## [Task details]
The lines below from the one with "ATOM 93 N N . ILE A 1 12 ? 33.815 12." up to and including the one with "ATOM 109 C C . VAL" are what you should set down, exactly and without pictures.
* * * * *
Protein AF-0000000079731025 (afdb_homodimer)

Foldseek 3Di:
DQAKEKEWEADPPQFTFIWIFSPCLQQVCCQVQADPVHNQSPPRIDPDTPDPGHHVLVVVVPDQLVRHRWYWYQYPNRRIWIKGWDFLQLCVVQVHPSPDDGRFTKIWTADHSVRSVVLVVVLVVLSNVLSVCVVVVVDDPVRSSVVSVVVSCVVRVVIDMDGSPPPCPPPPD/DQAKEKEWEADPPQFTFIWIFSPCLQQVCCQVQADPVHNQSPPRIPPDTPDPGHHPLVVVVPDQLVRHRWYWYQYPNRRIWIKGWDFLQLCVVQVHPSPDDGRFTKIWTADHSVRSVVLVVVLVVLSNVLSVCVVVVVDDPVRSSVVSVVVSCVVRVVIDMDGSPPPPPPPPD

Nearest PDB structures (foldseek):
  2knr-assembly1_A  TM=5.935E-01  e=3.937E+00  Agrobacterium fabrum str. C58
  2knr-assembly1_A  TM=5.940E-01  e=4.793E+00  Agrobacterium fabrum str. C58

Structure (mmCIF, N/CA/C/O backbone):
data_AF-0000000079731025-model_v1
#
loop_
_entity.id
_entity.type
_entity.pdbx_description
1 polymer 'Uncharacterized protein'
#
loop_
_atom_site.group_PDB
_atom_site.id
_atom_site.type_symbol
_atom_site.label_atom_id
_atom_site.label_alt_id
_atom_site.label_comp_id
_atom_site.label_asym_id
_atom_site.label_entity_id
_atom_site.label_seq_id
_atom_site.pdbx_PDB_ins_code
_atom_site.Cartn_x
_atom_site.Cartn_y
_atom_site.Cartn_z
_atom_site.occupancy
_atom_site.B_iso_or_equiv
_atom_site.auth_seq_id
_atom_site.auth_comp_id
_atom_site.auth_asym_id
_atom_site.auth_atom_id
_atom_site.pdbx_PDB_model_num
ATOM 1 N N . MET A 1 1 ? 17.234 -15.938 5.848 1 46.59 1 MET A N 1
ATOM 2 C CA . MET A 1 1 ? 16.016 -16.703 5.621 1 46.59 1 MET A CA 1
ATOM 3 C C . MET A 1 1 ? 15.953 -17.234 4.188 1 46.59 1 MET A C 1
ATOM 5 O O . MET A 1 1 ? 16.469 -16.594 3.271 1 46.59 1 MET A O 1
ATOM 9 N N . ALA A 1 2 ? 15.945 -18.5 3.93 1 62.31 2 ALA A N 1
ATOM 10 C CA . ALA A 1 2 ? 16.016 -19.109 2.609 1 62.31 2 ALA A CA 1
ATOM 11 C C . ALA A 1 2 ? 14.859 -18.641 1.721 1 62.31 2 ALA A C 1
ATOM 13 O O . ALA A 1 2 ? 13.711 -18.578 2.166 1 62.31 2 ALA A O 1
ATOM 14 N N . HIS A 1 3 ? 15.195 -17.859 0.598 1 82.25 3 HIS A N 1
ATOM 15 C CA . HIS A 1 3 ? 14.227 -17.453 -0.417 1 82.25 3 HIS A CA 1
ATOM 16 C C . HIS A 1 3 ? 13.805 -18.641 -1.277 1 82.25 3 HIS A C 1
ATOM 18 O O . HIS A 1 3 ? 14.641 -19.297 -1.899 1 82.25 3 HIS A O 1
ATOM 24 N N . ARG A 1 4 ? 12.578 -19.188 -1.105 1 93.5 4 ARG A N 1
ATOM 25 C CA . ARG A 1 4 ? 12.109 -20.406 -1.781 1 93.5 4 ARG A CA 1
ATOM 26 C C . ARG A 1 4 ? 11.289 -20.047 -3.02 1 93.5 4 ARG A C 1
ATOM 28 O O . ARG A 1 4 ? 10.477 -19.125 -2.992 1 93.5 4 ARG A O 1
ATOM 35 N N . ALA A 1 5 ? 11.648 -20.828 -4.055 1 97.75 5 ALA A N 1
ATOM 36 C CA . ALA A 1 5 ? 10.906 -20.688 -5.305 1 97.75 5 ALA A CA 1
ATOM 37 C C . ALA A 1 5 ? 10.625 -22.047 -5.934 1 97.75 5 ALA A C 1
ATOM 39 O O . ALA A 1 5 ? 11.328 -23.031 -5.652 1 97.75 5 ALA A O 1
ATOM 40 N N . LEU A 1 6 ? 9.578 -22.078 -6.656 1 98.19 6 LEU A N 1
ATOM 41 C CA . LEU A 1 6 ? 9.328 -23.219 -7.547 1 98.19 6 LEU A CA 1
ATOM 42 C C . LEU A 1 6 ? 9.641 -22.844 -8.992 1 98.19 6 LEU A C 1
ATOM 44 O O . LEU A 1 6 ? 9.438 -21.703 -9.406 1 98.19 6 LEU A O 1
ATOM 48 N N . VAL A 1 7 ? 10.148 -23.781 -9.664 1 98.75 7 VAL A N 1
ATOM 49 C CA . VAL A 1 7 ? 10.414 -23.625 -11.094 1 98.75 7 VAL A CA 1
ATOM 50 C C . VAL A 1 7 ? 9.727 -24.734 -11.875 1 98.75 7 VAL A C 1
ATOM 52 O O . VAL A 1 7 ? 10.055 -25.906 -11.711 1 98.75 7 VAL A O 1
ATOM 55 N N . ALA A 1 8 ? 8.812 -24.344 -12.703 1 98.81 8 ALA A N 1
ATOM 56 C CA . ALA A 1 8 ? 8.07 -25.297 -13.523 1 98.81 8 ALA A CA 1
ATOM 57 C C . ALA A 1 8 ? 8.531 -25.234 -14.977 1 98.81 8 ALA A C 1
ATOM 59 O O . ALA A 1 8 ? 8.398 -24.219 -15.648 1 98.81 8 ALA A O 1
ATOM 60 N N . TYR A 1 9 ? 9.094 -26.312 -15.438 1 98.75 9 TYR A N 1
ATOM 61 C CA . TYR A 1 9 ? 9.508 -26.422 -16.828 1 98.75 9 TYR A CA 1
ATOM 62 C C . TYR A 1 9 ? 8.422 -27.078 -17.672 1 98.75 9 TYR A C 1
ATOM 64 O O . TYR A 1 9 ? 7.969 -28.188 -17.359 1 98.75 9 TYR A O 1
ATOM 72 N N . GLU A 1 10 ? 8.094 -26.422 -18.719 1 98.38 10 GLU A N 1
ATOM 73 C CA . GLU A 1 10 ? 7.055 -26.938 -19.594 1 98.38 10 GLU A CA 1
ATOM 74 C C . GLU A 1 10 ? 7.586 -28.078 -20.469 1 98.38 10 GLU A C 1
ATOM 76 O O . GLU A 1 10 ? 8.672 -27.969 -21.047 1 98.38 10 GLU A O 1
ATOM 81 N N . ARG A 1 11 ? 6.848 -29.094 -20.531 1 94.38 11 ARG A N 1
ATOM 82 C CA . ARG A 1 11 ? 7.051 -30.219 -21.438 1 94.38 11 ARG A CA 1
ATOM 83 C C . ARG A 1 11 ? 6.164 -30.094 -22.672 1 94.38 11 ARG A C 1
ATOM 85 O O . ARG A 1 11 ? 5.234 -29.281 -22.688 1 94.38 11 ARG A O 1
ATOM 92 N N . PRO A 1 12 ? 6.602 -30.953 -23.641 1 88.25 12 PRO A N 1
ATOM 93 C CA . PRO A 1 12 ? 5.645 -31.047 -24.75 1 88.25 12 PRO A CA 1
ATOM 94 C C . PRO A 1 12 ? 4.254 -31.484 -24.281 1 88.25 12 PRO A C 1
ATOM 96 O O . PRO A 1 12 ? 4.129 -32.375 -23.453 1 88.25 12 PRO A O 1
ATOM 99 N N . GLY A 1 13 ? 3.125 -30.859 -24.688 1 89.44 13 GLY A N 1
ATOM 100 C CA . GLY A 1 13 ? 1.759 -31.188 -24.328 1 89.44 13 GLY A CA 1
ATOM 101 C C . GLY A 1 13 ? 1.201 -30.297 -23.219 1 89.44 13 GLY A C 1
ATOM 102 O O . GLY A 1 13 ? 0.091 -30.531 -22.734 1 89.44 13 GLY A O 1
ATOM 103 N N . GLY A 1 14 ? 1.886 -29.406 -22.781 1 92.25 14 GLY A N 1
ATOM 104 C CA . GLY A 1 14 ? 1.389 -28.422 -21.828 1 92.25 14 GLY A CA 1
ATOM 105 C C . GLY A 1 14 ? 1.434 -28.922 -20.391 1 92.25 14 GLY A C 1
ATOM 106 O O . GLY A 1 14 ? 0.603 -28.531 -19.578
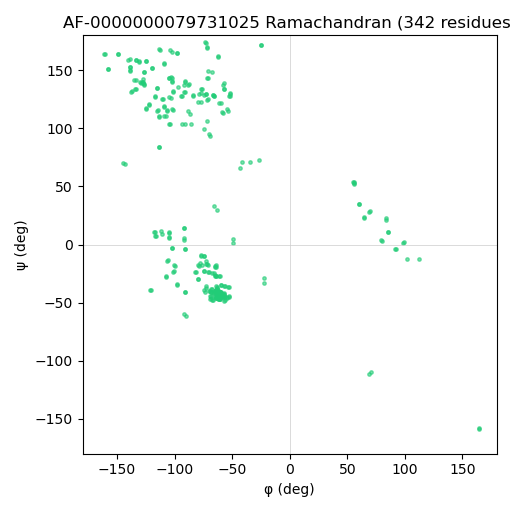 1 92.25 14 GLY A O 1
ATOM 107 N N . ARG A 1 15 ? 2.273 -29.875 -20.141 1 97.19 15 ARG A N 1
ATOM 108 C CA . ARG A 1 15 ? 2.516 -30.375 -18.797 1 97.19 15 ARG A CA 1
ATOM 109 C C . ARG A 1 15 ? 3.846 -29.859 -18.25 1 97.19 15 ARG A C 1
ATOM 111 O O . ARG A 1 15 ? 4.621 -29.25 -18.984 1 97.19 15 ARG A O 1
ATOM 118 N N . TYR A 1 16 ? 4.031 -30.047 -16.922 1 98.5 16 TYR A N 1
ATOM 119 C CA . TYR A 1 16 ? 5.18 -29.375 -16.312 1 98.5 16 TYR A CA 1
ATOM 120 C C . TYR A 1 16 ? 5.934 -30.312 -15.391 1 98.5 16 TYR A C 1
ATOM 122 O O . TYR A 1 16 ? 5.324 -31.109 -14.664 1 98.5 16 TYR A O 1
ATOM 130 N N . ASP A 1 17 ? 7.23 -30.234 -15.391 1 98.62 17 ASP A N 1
* * * * *
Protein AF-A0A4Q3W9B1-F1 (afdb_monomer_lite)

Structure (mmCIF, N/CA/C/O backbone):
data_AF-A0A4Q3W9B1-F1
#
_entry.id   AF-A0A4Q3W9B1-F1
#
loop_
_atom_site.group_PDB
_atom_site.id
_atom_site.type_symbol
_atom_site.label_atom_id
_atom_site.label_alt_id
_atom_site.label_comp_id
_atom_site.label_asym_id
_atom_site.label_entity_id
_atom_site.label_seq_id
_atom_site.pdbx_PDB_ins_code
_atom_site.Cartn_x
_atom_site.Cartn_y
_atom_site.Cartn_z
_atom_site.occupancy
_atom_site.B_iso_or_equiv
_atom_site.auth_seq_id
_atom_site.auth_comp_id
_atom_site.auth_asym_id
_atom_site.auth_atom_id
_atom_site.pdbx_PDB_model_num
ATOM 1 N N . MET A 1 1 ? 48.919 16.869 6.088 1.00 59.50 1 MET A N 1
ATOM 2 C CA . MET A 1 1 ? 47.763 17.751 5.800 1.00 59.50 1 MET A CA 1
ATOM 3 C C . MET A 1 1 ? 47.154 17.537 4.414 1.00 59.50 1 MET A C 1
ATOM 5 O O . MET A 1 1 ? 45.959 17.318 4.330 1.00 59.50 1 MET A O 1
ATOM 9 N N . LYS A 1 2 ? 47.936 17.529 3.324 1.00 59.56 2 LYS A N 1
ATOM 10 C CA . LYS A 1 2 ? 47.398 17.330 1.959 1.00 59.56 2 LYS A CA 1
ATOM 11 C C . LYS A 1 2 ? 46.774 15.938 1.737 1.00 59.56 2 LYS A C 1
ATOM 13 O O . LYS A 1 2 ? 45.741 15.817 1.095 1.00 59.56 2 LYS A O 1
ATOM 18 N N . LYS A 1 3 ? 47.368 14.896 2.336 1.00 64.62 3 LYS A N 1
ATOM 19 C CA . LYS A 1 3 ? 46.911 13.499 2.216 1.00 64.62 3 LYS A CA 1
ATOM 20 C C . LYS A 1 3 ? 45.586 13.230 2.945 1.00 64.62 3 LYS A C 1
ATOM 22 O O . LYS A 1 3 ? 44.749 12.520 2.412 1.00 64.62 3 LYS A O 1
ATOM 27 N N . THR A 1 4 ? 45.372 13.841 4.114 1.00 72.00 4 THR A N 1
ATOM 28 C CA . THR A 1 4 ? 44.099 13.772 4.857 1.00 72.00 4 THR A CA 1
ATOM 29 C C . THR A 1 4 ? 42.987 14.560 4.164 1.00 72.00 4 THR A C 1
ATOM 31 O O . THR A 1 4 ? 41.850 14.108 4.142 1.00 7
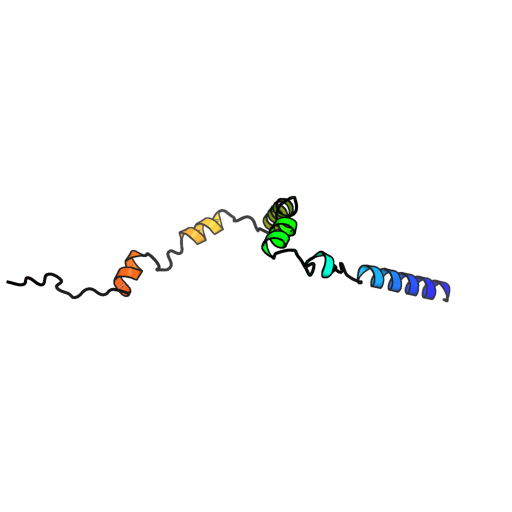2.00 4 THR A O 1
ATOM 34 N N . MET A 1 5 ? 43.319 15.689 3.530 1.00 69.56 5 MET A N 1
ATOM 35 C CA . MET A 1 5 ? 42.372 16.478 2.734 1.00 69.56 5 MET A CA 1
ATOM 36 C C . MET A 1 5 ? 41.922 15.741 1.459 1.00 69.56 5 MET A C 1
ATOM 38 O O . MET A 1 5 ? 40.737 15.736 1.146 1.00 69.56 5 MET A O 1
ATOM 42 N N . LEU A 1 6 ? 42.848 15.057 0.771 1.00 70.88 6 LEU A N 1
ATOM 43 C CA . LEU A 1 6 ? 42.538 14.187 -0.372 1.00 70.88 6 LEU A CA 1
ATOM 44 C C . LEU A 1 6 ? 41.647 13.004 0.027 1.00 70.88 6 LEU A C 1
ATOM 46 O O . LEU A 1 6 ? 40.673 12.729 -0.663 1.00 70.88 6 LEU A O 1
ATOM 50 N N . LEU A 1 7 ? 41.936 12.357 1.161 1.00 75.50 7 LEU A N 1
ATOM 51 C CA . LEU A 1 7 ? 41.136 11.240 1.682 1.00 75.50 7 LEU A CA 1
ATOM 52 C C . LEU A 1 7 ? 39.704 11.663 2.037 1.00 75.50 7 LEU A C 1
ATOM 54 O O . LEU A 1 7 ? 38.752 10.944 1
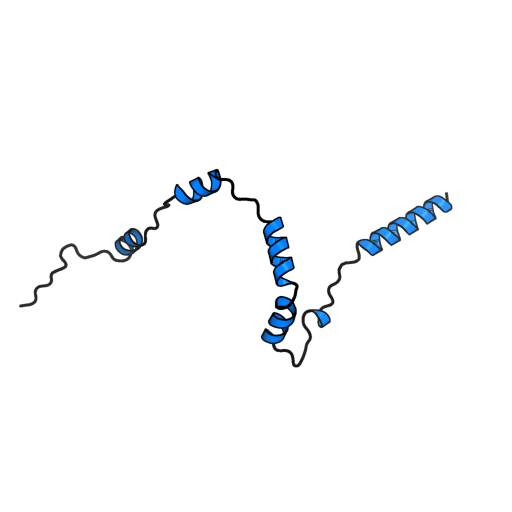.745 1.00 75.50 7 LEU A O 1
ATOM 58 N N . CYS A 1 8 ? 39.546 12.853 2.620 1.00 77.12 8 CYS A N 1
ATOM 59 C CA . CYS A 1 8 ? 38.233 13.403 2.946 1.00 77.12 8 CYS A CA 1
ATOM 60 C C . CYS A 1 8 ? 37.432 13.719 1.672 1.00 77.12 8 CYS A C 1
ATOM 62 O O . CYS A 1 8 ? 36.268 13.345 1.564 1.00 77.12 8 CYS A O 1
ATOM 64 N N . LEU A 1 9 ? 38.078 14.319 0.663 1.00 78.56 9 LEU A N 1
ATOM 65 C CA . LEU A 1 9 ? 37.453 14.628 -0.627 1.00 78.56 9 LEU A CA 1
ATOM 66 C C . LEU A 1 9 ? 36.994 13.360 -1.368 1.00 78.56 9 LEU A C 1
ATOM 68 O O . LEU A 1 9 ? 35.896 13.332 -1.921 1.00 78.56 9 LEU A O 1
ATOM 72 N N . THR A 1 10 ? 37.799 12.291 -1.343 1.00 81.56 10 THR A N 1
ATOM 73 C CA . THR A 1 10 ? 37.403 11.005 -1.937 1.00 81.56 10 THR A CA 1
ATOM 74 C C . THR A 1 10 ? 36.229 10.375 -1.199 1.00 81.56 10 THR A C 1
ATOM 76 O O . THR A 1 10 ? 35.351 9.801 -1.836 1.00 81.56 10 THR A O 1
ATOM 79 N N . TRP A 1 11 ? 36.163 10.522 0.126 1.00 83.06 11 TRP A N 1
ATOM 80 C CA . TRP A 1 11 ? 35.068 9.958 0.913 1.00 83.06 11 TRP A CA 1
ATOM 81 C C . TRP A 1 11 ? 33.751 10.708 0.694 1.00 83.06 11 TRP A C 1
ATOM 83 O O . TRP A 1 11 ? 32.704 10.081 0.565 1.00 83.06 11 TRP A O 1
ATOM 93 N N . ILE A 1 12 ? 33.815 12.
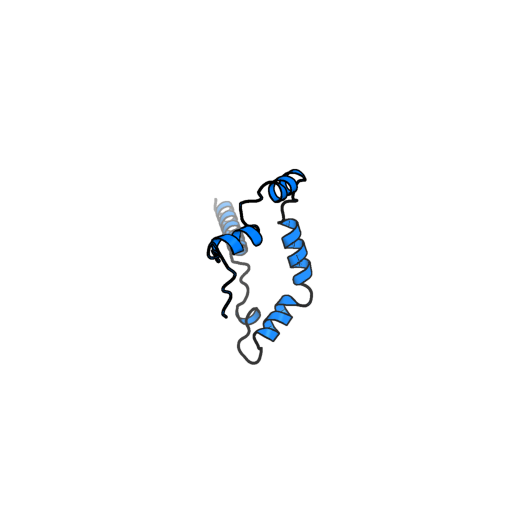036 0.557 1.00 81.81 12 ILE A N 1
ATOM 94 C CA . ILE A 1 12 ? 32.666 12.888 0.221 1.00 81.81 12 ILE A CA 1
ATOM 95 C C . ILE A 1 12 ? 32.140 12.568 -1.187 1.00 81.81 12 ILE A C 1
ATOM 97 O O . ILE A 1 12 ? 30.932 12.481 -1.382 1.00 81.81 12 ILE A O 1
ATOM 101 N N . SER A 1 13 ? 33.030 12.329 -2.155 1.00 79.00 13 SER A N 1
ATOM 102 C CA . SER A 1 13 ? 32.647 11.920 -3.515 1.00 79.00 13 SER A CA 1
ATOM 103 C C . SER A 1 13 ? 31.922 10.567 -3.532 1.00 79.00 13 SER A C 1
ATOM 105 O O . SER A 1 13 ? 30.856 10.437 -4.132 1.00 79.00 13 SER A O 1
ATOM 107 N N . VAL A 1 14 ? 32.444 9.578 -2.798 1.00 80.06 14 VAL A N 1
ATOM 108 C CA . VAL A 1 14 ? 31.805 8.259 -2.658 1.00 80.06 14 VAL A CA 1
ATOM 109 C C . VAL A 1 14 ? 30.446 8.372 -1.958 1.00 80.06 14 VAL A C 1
* * * * *
## [Reply to the exercise]
ATOM 93 N N . ILE A 1 12 ? 33.815 12.
036 0.557 1.00 81.81 12 ILE A N 1
ATOM 94 C CA . ILE A 1 12 ? 32.666 12.888 0.221 1.00 81.81 12 ILE A CA 1
ATOM 95 C C . ILE A 1 12 ? 32.140 12.568 -1.187 1.00 81.81 12 ILE A C 1
ATOM 97 O O . ILE A 1 12 ? 30.932 12.481 -1.382 1.00 81.81 12 ILE A O 1
ATOM 101 N N . SER A 1 13 ? 33.030 12.329 -2.155 1.00 79.00 13 SER A N 1
ATOM 102 C CA . SER A 1 13 ? 32.647 11.920 -3.515 1.00 79.00 13 SER A CA 1
ATOM 103 C C . SER A 1 13 ? 31.922 10.567 -3.532 1.00 79.00 13 SER A C 1
ATOM 105 O O . SER A 1 13 ? 30.856 10.437 -4.132 1.00 79.00 13 SER A O 1
ATOM 107 N N . VAL A 1 14 ? 32.444 9.578 -2.798 1.00 80.06 14 VAL A N 1
ATOM 108 C CA . VAL A 1 14 ? 31.805 8.259 -2.658 1.00 80.06 14 VAL A CA 1
ATOM 109 C C . VAL A 1 14 ? 30.446 8.372 -1.958 1.00 80.06 14 VAL A C 1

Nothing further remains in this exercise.